This is usually how Watson wakes us up on the weekends. He'll shift around, stand up, flop down next to me, move a little higher on the bed, etc. Though last weekend he just stood on top of my husband and stared at him. lol


----------



## melaka (Mar 31, 2010)

I don't even let my cat in the bedroom anymore because she'd wake me up at like 6 am by scratching the walls or knocking stuff off the bureau. She also would sometimes start gently batting at my eyes. And, oh, if there was a plastic bag around, she'd make as much noise as she could with it.
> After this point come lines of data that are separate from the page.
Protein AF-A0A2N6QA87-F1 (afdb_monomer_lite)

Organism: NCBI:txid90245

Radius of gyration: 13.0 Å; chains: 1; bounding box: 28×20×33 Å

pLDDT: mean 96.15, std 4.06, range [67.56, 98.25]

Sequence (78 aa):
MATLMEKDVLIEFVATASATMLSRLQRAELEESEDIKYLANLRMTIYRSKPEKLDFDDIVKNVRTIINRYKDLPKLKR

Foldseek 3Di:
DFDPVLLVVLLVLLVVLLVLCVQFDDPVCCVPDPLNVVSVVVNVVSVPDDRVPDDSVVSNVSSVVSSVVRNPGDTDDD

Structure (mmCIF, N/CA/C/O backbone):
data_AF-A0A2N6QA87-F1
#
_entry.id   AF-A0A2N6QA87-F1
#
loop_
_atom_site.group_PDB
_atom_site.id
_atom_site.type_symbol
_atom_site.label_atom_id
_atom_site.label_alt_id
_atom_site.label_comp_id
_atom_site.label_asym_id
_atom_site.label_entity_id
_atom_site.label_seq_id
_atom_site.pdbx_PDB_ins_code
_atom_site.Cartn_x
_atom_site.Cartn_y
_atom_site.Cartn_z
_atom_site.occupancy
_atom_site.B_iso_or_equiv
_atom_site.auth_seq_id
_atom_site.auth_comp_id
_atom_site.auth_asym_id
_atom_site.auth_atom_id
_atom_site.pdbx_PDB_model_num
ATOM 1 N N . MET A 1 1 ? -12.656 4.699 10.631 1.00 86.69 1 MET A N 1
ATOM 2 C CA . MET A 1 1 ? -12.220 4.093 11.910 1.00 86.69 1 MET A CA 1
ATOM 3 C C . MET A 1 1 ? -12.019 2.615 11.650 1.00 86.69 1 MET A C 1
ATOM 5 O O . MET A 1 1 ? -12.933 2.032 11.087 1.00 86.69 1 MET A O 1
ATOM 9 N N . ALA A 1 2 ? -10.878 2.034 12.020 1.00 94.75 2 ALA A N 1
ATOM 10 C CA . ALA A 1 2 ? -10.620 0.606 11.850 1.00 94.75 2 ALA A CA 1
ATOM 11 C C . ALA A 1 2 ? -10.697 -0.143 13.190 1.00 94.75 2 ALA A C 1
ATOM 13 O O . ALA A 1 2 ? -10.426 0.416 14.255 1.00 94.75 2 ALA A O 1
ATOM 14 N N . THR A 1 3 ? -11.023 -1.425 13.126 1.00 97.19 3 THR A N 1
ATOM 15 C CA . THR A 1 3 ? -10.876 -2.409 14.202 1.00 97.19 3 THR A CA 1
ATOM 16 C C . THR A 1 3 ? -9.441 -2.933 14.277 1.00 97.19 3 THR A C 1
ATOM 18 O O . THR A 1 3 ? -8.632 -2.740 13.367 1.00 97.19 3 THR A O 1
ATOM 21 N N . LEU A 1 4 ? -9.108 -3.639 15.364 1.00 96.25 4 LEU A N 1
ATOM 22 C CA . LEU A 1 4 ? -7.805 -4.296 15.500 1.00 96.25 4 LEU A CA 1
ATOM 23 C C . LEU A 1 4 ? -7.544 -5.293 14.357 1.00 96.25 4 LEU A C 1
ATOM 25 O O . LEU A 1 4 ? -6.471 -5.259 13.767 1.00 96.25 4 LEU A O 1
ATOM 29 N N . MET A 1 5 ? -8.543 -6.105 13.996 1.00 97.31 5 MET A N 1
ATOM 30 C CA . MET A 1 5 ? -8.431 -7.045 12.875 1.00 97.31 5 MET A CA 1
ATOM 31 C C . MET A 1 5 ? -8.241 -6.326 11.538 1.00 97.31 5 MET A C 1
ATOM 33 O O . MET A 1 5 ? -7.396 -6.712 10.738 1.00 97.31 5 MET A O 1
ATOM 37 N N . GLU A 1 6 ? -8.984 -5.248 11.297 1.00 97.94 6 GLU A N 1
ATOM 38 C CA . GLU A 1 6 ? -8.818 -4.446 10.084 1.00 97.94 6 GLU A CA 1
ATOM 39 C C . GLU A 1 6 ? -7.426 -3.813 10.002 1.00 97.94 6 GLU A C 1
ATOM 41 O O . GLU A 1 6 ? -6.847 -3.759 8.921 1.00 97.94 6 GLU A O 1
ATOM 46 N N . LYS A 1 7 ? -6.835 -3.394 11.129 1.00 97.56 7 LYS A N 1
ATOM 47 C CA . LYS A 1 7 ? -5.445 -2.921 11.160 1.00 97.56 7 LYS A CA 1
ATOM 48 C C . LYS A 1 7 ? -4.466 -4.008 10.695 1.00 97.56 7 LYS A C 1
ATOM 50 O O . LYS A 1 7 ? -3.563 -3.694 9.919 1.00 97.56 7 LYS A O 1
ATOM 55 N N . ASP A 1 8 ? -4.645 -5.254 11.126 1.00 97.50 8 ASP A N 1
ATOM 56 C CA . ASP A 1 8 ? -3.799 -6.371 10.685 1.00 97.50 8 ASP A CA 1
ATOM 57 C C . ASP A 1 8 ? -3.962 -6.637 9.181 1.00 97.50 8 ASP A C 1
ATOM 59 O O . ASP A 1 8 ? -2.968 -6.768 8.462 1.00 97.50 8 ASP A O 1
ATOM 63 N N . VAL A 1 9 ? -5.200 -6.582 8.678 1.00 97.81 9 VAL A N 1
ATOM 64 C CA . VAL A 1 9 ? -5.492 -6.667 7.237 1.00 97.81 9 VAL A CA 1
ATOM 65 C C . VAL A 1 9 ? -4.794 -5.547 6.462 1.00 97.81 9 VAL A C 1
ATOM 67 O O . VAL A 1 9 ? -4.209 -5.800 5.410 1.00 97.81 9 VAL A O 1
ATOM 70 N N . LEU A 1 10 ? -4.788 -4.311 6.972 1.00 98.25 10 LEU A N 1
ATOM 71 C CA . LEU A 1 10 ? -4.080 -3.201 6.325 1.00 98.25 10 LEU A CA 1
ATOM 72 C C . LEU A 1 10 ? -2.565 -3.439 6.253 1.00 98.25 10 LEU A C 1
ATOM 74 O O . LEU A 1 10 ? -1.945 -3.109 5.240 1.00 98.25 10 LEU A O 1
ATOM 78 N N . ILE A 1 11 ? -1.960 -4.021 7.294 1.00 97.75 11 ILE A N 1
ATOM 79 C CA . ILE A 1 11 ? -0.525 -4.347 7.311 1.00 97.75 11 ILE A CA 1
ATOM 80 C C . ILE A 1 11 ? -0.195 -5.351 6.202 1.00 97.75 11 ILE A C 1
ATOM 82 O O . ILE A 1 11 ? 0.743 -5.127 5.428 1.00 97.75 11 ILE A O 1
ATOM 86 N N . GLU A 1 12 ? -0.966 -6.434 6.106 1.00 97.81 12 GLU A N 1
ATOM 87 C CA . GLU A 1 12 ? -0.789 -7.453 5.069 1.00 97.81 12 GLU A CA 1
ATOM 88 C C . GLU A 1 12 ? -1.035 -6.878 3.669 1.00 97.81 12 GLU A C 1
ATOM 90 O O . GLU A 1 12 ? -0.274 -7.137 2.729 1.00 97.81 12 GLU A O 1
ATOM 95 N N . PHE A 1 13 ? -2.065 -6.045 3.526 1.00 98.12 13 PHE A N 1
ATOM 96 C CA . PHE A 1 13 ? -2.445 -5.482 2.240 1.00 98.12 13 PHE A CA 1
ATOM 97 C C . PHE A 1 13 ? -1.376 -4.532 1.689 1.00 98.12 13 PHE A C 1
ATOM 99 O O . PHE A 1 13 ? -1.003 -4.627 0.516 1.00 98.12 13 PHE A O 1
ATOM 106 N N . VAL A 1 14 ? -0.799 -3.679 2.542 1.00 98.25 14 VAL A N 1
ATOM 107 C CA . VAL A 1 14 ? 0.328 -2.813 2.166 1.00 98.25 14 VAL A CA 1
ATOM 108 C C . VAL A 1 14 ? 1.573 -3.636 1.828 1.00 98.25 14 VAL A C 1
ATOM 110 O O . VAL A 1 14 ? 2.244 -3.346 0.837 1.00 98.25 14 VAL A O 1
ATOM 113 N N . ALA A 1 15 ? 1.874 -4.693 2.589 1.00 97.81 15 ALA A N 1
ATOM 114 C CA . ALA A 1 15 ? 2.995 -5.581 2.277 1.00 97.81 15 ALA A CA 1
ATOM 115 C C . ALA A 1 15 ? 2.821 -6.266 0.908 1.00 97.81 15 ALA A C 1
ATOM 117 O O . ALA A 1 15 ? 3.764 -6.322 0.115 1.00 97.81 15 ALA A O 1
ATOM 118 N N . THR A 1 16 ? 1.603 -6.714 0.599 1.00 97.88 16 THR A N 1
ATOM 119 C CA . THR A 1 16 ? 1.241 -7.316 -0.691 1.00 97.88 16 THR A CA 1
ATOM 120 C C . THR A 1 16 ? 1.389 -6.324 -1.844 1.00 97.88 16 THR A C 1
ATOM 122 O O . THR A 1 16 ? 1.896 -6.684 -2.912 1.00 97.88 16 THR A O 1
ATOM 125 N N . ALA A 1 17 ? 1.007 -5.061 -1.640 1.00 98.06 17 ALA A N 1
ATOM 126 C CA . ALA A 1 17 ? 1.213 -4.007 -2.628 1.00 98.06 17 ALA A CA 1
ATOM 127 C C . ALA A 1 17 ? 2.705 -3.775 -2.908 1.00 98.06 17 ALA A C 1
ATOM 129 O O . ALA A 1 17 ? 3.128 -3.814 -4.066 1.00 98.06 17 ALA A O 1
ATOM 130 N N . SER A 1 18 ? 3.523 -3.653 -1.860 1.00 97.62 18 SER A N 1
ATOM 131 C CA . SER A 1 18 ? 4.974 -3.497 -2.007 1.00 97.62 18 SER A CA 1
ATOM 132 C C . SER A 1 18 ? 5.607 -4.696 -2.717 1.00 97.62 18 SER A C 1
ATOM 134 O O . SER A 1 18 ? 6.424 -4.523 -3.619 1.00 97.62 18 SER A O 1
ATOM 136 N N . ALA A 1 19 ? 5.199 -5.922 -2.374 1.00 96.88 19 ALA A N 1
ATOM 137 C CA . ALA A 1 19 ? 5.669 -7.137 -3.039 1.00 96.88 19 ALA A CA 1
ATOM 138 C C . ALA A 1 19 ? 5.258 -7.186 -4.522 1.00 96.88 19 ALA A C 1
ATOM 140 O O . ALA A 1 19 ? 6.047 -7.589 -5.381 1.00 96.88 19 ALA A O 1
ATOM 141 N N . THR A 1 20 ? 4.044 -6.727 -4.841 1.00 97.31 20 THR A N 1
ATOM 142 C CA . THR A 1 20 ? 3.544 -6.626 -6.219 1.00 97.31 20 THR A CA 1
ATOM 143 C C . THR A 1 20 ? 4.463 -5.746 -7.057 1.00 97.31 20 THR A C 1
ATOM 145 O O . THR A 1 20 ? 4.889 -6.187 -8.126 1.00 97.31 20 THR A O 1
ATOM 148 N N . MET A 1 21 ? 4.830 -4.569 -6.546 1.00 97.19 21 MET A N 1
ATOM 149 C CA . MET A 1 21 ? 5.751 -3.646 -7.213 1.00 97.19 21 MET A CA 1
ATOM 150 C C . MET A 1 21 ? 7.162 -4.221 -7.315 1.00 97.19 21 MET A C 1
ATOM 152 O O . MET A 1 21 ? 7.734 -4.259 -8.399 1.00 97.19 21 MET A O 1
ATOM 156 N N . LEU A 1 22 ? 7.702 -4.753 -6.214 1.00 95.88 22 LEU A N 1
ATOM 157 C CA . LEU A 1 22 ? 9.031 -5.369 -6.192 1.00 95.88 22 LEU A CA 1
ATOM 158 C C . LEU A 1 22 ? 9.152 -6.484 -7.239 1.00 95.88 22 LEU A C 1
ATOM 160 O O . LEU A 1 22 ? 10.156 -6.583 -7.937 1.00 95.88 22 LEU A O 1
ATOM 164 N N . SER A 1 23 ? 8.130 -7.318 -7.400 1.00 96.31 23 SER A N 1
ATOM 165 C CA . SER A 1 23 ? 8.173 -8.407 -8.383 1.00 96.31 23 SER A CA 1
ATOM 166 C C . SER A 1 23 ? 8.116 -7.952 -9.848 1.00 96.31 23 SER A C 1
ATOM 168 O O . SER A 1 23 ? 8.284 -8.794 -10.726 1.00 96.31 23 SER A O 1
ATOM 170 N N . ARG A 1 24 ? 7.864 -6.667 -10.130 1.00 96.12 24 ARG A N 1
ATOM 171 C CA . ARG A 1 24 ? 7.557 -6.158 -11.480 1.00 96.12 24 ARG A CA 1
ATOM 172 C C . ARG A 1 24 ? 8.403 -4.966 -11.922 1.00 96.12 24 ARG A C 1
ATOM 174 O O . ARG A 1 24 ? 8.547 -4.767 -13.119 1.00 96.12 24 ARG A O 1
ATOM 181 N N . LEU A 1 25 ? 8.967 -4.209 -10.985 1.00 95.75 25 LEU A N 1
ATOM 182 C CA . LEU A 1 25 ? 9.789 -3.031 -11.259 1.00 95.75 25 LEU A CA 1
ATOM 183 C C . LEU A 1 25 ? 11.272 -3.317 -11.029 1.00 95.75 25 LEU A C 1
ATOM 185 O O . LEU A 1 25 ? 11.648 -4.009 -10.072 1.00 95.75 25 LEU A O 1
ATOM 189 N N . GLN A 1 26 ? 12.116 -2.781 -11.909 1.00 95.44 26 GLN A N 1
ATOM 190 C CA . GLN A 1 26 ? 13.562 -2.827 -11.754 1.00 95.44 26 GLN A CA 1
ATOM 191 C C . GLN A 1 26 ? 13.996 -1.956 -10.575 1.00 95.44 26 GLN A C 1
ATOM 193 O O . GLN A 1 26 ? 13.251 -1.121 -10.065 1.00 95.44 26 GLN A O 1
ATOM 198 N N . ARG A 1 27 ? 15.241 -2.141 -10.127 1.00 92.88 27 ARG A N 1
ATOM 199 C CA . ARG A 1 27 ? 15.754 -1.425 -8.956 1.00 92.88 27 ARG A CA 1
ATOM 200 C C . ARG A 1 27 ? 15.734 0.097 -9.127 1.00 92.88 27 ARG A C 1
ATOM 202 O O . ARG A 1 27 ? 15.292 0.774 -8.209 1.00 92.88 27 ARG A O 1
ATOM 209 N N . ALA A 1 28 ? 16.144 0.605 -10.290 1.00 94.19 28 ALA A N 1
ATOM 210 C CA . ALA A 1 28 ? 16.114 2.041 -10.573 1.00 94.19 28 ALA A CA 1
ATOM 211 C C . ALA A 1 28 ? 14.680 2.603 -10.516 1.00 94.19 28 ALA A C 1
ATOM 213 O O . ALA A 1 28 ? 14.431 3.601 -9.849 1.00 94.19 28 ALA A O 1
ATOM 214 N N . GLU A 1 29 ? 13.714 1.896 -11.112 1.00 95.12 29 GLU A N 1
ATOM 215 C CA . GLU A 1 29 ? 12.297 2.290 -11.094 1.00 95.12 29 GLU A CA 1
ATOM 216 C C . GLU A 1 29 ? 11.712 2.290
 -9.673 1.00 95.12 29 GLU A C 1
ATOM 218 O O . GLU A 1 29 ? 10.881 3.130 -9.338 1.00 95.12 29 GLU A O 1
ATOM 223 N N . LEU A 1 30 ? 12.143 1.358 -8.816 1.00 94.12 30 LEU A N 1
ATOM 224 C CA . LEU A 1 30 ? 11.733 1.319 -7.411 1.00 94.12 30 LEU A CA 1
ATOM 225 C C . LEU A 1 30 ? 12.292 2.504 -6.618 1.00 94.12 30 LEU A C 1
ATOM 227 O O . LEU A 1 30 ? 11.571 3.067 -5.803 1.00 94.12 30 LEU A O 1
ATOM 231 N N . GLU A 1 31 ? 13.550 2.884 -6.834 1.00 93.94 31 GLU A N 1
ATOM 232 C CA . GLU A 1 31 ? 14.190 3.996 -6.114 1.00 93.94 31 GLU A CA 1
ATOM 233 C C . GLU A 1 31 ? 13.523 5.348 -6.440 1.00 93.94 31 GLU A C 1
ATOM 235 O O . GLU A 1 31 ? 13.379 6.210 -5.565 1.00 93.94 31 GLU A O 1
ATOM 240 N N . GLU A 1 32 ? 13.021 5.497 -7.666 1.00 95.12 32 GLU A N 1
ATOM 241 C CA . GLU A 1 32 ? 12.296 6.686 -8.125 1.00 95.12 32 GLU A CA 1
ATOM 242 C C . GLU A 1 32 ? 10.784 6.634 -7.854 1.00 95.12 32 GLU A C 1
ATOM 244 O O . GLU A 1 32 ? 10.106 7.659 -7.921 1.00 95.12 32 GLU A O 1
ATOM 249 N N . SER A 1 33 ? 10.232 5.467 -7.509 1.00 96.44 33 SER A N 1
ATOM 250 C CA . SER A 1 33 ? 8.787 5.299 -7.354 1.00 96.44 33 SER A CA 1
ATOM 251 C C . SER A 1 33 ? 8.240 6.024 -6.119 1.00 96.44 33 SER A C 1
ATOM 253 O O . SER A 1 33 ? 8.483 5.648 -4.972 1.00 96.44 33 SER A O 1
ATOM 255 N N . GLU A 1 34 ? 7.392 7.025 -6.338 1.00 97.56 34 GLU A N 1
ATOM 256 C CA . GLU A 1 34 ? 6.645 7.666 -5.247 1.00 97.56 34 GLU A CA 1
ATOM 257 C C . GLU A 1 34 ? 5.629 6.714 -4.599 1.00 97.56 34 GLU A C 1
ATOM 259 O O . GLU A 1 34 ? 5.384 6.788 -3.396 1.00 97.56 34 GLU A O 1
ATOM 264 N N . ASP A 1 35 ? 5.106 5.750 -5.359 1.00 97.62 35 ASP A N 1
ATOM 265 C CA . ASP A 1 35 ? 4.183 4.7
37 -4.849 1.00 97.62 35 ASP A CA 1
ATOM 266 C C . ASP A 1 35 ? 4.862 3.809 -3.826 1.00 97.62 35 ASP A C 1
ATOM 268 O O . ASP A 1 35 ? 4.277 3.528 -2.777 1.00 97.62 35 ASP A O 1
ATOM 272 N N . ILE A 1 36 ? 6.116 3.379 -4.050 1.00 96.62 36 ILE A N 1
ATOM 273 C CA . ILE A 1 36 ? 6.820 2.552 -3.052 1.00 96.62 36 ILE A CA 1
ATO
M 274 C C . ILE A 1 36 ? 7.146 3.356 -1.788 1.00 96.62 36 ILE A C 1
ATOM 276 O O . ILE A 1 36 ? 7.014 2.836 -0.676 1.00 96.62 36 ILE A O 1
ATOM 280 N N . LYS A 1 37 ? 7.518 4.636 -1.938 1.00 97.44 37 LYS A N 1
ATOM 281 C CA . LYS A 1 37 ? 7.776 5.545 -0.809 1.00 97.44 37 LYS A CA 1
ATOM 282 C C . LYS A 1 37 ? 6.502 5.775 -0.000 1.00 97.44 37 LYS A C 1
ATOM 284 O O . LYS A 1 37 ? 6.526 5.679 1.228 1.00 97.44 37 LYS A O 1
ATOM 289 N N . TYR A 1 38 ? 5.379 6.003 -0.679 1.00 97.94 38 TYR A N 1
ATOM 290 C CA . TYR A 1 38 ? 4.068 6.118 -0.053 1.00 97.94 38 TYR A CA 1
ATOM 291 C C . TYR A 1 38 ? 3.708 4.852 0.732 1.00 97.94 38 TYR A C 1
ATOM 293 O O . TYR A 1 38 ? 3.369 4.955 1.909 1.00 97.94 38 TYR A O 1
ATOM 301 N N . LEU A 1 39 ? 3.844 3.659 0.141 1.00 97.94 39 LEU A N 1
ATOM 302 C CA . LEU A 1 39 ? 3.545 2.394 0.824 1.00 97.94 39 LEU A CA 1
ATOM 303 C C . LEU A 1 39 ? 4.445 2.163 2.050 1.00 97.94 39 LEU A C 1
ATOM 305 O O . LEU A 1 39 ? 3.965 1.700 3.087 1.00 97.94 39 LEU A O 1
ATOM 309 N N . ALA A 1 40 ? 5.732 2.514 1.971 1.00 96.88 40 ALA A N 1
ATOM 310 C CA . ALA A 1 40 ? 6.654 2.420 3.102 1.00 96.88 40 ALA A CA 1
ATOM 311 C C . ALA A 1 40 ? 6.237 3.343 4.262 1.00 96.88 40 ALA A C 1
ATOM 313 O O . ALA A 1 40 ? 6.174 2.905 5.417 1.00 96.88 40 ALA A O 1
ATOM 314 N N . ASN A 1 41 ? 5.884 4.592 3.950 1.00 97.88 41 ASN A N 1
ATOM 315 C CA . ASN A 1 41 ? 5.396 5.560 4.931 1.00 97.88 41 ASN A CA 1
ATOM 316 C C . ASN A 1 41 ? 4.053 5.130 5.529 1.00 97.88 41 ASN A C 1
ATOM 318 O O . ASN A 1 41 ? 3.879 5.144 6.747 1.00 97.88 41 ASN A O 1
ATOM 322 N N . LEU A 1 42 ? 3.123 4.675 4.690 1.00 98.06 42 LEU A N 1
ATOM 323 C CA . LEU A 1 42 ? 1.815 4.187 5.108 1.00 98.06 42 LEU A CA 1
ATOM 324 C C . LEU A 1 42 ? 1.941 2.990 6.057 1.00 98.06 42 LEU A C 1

My other cat used to sit on my head to wake me up. And, it would hurt! He was a big cat and it would pull my hair really hard.

Buffy used to get up by 9 am at the latest, and start jumping all over the bed, but I think I converted her to a late sleeper.


----------



## Kyllobernese (Feb 5, 2008)

The little dogs sleep with me but Kris sleeps in her crate. She only fusses if she has to go out so the time varies, anytime from 5 am on. When I hear her, I let her out, give her a handful of kibble and she goes back in her crate and sleeps till I get up, usually around 7 am in the winter. All the dogs all go out at around 8 am when I go to feed my horse, then come back in and go back to sleep except for Kris who is on limited exercise right now because of her spay. Usually she goes back outside and stays out there for a few hours playing. Right now she is not happy that she cannot run down with the other dogs to feed the horse.


----------



## Effisia (Jun 20, 2013)

Every morning during the week at 6am on the dot Annabel will wake us up. We don't need to set the alarm anymore. She uses her very special, slightly higher pitched reverberating "I'm HUNGRY! Hey! HEY! Food!" bark. Perfect way to wake up for work :frusty:

On the weekends, if I'm "on duty" for her weekend breakfasts, she lets me sleep until about 7:45. If my husband's on duty, she only lets him sleep until 6:30. How she knows, I have no idea. She'll always go right back to sleep after she's been fed, but she certainly knows when it's meal time.


----------



## jade5280 (Feb 20, 2013)

elrohwen said:


> This is usually how Watson wakes us up on the weekends. He'll shift around, stand up, flop down next to me, move a little higher on the bed, etc. Though last weekend he just stood on top of my husband and stared at him. lol


Ryker does this too. If he has to potty while we are asleep he will stand up and stare at me with his nose an inch from my face until I get up.


----------



## Kayla_Nicole (Dec 19, 2012)

I'm up at 5 am M-F, so I wake them up. 

On weekends, Alannah would sleep in bed with us until we get up, no matter how long we sleep in. Murphy always has other plans though, and usually wakes me by around 7 am with quiet whining so I can let him outside to go potty. Then I feed them and they usually will agree to go back to sleep with us until around 9 or so.


----------



## CobbersMom (Jul 30, 2013)

During the week, the alarm goes off at 6:30 and I get up, get dressed, then wake Cobber up and coax him out of his crate so he can crawl out, roll over and get a grand full-body scratch. Then we go out so he can pee. Back in his crate so I can feed all the cats, brush my teeth, make coffee, pack lunch, start the car. He goes back to sleep through all that, then he gets up again to clean up any food the cats have left behind, we go out again so he can poop. Then he's into the car and we're off for the day (he goes to day care, I go to work).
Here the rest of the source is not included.